Now, if the female of the species is to exercise discernment before she succours her young, if her action is to be deliberative and not impulsive, what becomes of those variations which, when happy, lead to a new development of the species, or actually to a new variety of species? Happy variations are just as odd—qua type—as unhappy variations. But if the female’s instinct is to preserve life, it will preserve one just as passionately as the other. Discrimination would prove fatal to both. The very process of organic evolution, if it be a fact, therefore depends upon the lack of discrimination in the motherly instinct, and the hypothesis of organic evolution certainly assumes it.
This instinct in the female to succour young life of any kind, therefore, is useful to Nature’s scheme. It is an indispensable factor in Nature’s plan. In the lower animals it is demonstrated by the ease with which a female of one species can be made to act as foster-mother to the young of another.

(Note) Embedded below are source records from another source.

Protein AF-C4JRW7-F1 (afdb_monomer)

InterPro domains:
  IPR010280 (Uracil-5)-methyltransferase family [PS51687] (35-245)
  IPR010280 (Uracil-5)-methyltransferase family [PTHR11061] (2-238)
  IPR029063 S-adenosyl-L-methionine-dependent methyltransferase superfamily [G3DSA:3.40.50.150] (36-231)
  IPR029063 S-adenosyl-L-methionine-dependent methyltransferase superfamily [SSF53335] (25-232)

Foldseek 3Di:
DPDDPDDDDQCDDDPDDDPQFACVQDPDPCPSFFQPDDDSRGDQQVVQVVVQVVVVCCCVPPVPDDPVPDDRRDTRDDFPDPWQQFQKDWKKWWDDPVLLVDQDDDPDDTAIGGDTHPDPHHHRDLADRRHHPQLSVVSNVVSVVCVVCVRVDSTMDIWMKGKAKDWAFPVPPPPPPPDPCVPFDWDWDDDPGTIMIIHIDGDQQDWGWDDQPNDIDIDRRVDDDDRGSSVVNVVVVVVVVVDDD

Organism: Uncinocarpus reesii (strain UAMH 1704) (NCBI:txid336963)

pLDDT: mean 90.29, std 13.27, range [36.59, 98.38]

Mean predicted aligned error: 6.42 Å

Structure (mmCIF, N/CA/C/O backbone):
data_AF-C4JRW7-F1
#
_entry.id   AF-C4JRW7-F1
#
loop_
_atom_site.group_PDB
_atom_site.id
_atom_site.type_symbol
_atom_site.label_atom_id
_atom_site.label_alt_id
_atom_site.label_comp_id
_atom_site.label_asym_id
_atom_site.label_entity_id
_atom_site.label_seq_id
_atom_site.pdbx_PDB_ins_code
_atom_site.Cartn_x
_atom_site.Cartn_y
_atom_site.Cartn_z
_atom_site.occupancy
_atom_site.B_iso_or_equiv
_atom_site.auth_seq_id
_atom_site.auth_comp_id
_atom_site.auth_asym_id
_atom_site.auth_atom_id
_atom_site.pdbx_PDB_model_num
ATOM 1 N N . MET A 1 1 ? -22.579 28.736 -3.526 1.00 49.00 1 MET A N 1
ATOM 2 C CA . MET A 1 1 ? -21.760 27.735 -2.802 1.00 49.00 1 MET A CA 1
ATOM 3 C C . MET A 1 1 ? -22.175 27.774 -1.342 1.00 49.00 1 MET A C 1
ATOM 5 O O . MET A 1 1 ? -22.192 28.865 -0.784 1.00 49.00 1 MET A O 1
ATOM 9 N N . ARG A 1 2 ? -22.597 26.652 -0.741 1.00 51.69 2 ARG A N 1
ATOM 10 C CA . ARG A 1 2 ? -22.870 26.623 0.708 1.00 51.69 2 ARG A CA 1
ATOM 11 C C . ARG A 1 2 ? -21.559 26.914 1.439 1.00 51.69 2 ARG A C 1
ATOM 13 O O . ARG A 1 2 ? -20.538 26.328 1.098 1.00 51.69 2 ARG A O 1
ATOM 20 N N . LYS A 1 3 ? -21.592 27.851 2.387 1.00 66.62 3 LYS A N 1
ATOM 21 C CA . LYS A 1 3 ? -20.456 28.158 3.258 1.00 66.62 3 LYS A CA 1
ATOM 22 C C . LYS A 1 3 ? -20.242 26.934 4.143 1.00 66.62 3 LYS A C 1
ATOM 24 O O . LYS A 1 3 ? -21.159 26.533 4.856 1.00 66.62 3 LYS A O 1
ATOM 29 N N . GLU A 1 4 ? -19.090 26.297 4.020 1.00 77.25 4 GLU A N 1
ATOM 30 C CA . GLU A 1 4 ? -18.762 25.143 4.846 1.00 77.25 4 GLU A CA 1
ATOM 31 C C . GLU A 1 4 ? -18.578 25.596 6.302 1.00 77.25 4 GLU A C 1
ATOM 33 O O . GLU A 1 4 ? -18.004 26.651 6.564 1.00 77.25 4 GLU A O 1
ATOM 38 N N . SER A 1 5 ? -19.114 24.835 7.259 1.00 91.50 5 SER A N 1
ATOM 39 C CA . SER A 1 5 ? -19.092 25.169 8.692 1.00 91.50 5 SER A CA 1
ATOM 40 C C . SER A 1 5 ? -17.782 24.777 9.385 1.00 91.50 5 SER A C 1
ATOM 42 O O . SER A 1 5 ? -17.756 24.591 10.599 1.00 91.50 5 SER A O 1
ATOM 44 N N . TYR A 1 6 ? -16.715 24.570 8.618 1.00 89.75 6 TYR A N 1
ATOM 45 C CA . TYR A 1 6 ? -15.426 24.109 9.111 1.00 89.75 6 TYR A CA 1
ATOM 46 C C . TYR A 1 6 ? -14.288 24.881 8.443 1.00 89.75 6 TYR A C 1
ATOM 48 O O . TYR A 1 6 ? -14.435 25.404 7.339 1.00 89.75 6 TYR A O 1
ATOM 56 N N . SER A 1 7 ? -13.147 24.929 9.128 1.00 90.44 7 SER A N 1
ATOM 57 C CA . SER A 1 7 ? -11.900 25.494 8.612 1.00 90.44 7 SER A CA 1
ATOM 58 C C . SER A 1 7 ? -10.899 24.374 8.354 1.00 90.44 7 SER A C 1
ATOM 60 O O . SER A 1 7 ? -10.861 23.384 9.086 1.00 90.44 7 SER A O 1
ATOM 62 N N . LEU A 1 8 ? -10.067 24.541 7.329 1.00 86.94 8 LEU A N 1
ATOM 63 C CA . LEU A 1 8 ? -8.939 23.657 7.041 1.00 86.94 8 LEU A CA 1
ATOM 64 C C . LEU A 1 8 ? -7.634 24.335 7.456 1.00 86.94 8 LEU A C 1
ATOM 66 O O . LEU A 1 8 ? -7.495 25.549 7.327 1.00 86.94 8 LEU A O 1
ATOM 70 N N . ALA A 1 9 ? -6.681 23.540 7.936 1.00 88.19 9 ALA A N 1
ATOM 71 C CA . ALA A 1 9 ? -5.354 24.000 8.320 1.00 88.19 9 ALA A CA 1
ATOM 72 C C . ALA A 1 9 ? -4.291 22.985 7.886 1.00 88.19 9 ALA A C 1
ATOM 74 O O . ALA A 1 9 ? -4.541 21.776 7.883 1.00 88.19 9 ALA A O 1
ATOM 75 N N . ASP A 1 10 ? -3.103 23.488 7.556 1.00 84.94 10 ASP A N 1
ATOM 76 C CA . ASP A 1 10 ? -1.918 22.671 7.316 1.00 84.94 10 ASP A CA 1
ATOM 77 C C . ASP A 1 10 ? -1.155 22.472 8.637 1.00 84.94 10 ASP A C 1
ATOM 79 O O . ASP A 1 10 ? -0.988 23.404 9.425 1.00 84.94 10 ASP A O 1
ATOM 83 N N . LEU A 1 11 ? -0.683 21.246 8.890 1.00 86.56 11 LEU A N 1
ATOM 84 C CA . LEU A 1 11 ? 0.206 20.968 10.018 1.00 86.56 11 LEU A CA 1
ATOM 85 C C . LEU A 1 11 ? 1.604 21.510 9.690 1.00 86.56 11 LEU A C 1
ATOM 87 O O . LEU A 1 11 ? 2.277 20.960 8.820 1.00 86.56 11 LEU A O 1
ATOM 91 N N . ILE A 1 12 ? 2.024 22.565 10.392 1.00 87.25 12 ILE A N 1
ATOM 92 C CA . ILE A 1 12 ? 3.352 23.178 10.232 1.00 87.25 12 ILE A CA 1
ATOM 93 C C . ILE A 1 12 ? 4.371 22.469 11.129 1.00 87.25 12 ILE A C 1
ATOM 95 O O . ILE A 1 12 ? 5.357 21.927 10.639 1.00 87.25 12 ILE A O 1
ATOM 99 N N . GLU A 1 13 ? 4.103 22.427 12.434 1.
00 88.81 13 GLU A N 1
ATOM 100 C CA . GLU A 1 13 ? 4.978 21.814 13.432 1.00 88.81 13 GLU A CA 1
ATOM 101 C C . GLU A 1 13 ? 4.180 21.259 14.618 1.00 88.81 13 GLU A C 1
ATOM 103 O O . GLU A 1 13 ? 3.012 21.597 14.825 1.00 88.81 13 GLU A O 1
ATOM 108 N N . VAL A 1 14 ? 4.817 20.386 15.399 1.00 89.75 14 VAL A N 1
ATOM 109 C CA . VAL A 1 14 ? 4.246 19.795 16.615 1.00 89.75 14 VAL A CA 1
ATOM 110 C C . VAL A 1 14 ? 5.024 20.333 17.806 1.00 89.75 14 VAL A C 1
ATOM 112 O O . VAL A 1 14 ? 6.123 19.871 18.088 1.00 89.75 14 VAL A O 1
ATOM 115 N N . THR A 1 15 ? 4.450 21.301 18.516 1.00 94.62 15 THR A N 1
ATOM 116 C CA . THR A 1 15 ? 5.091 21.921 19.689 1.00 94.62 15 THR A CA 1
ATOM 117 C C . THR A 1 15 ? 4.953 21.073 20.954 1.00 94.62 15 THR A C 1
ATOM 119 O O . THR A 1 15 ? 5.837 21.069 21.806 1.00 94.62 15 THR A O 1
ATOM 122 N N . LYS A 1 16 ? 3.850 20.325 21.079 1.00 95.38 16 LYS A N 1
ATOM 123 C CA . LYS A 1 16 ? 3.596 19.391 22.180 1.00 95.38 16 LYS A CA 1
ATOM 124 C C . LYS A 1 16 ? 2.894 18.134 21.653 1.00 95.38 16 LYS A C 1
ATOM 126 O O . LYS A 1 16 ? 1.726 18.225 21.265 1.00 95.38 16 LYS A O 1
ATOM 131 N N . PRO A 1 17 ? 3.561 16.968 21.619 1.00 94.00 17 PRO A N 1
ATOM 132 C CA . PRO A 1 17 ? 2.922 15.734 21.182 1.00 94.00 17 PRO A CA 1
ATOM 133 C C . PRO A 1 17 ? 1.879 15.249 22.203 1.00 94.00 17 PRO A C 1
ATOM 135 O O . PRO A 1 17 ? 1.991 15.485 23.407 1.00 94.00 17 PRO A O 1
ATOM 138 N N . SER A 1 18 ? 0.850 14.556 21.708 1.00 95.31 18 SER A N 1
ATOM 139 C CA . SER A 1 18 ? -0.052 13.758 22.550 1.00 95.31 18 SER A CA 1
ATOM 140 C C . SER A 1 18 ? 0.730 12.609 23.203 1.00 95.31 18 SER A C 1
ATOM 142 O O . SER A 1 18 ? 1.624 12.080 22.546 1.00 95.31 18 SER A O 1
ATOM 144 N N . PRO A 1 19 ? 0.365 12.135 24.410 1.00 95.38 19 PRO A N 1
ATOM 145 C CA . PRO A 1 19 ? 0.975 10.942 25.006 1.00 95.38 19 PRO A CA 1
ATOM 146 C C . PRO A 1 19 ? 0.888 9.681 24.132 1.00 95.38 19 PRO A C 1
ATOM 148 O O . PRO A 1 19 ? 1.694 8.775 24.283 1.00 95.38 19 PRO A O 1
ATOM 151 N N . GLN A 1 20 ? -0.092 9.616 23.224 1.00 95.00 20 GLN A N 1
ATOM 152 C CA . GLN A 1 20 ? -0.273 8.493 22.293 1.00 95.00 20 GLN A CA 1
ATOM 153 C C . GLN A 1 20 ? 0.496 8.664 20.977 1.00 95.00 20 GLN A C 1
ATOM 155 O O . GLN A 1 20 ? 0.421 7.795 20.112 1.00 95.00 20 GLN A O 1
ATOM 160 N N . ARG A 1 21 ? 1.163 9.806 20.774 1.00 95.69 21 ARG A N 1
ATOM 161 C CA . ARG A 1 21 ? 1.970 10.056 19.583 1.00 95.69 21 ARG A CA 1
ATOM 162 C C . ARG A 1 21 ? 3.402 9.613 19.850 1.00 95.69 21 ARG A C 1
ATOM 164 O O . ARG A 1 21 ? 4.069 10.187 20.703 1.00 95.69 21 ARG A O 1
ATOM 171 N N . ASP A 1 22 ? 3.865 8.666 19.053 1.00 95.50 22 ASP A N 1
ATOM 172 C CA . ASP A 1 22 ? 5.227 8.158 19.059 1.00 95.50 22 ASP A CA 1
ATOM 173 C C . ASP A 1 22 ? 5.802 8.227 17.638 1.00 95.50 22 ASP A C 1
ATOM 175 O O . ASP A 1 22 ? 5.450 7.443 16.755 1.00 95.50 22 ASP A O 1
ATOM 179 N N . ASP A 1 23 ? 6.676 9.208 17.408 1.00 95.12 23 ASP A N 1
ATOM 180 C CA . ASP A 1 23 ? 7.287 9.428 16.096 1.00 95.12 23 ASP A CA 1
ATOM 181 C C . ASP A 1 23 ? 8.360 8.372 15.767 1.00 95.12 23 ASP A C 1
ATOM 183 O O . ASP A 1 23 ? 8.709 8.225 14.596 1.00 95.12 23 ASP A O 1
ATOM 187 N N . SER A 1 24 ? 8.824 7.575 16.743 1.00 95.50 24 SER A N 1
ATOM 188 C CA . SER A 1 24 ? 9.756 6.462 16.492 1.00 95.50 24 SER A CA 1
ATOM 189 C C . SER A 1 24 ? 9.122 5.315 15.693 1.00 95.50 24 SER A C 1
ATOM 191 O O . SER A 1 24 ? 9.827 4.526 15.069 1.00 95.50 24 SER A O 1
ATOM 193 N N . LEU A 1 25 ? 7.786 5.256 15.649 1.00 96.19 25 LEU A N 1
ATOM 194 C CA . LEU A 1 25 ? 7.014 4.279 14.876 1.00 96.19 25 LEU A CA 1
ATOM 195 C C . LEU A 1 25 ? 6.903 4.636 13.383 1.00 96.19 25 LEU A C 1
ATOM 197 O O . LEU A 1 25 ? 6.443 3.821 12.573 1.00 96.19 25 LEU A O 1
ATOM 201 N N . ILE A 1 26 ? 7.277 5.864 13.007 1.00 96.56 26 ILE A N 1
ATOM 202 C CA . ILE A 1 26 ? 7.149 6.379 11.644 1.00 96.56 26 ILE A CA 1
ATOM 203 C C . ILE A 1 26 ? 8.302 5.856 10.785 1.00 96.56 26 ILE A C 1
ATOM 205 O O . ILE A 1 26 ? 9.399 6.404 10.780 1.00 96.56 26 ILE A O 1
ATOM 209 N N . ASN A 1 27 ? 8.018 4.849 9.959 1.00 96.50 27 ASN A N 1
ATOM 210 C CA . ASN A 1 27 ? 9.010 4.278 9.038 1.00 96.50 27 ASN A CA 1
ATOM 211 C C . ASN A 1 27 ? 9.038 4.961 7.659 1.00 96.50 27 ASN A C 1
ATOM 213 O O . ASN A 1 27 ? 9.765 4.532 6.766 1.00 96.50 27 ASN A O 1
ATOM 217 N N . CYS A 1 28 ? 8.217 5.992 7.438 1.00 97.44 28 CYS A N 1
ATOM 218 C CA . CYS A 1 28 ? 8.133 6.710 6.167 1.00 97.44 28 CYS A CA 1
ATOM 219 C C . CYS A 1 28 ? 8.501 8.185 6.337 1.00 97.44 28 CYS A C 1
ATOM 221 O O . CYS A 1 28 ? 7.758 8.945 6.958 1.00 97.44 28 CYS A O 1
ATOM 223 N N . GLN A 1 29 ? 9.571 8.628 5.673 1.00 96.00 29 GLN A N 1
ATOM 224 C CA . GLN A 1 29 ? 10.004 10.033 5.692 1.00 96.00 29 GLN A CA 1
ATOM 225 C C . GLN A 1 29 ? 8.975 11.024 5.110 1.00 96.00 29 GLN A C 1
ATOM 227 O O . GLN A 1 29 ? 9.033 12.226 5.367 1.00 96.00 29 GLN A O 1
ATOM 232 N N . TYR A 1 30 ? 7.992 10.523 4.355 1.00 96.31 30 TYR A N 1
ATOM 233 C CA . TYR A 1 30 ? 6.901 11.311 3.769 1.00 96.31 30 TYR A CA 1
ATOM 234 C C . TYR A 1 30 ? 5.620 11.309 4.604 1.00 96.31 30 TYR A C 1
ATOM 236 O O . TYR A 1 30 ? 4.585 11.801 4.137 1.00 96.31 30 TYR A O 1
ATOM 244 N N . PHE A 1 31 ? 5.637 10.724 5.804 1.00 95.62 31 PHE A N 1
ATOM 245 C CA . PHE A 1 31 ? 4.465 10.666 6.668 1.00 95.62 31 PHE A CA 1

Books on natural history mention many such cases: cats that have reared leverets and young squirrels,[204] hens that rear ducklings, and the classical natural instance of birds like the Pipit, the Water Wagtail, etc., rearing the young of the cuckoo.[205] The latter, of course, is a parasitic abuse in Nature, of the female’s undiscriminating instinct to succour; but it is nevertheless, an excellent example of the fact I have been trying to establish.
It is true that in the human species this lack of discrimination in the female operates as a preserver both of desirable and undesirable varieties; but, as in all modern civilizations, the father is no longer allowed, as he was by ancient Sparta or Rome, to override the female’s lack of taste in this matter, and unsuccessful variations from type are more common than geniuses, it follows that the female’s point of view, now that it is supported by the State and public opinion, must lead to the survival of a vast number of undesirable human beings in our midst.
Thus, although the human female’s instinct is seen to be a vital one, and though her lack of taste must be regarded as part of the general scheme of life, it must tend nowadays to an enormous amount of degeneration.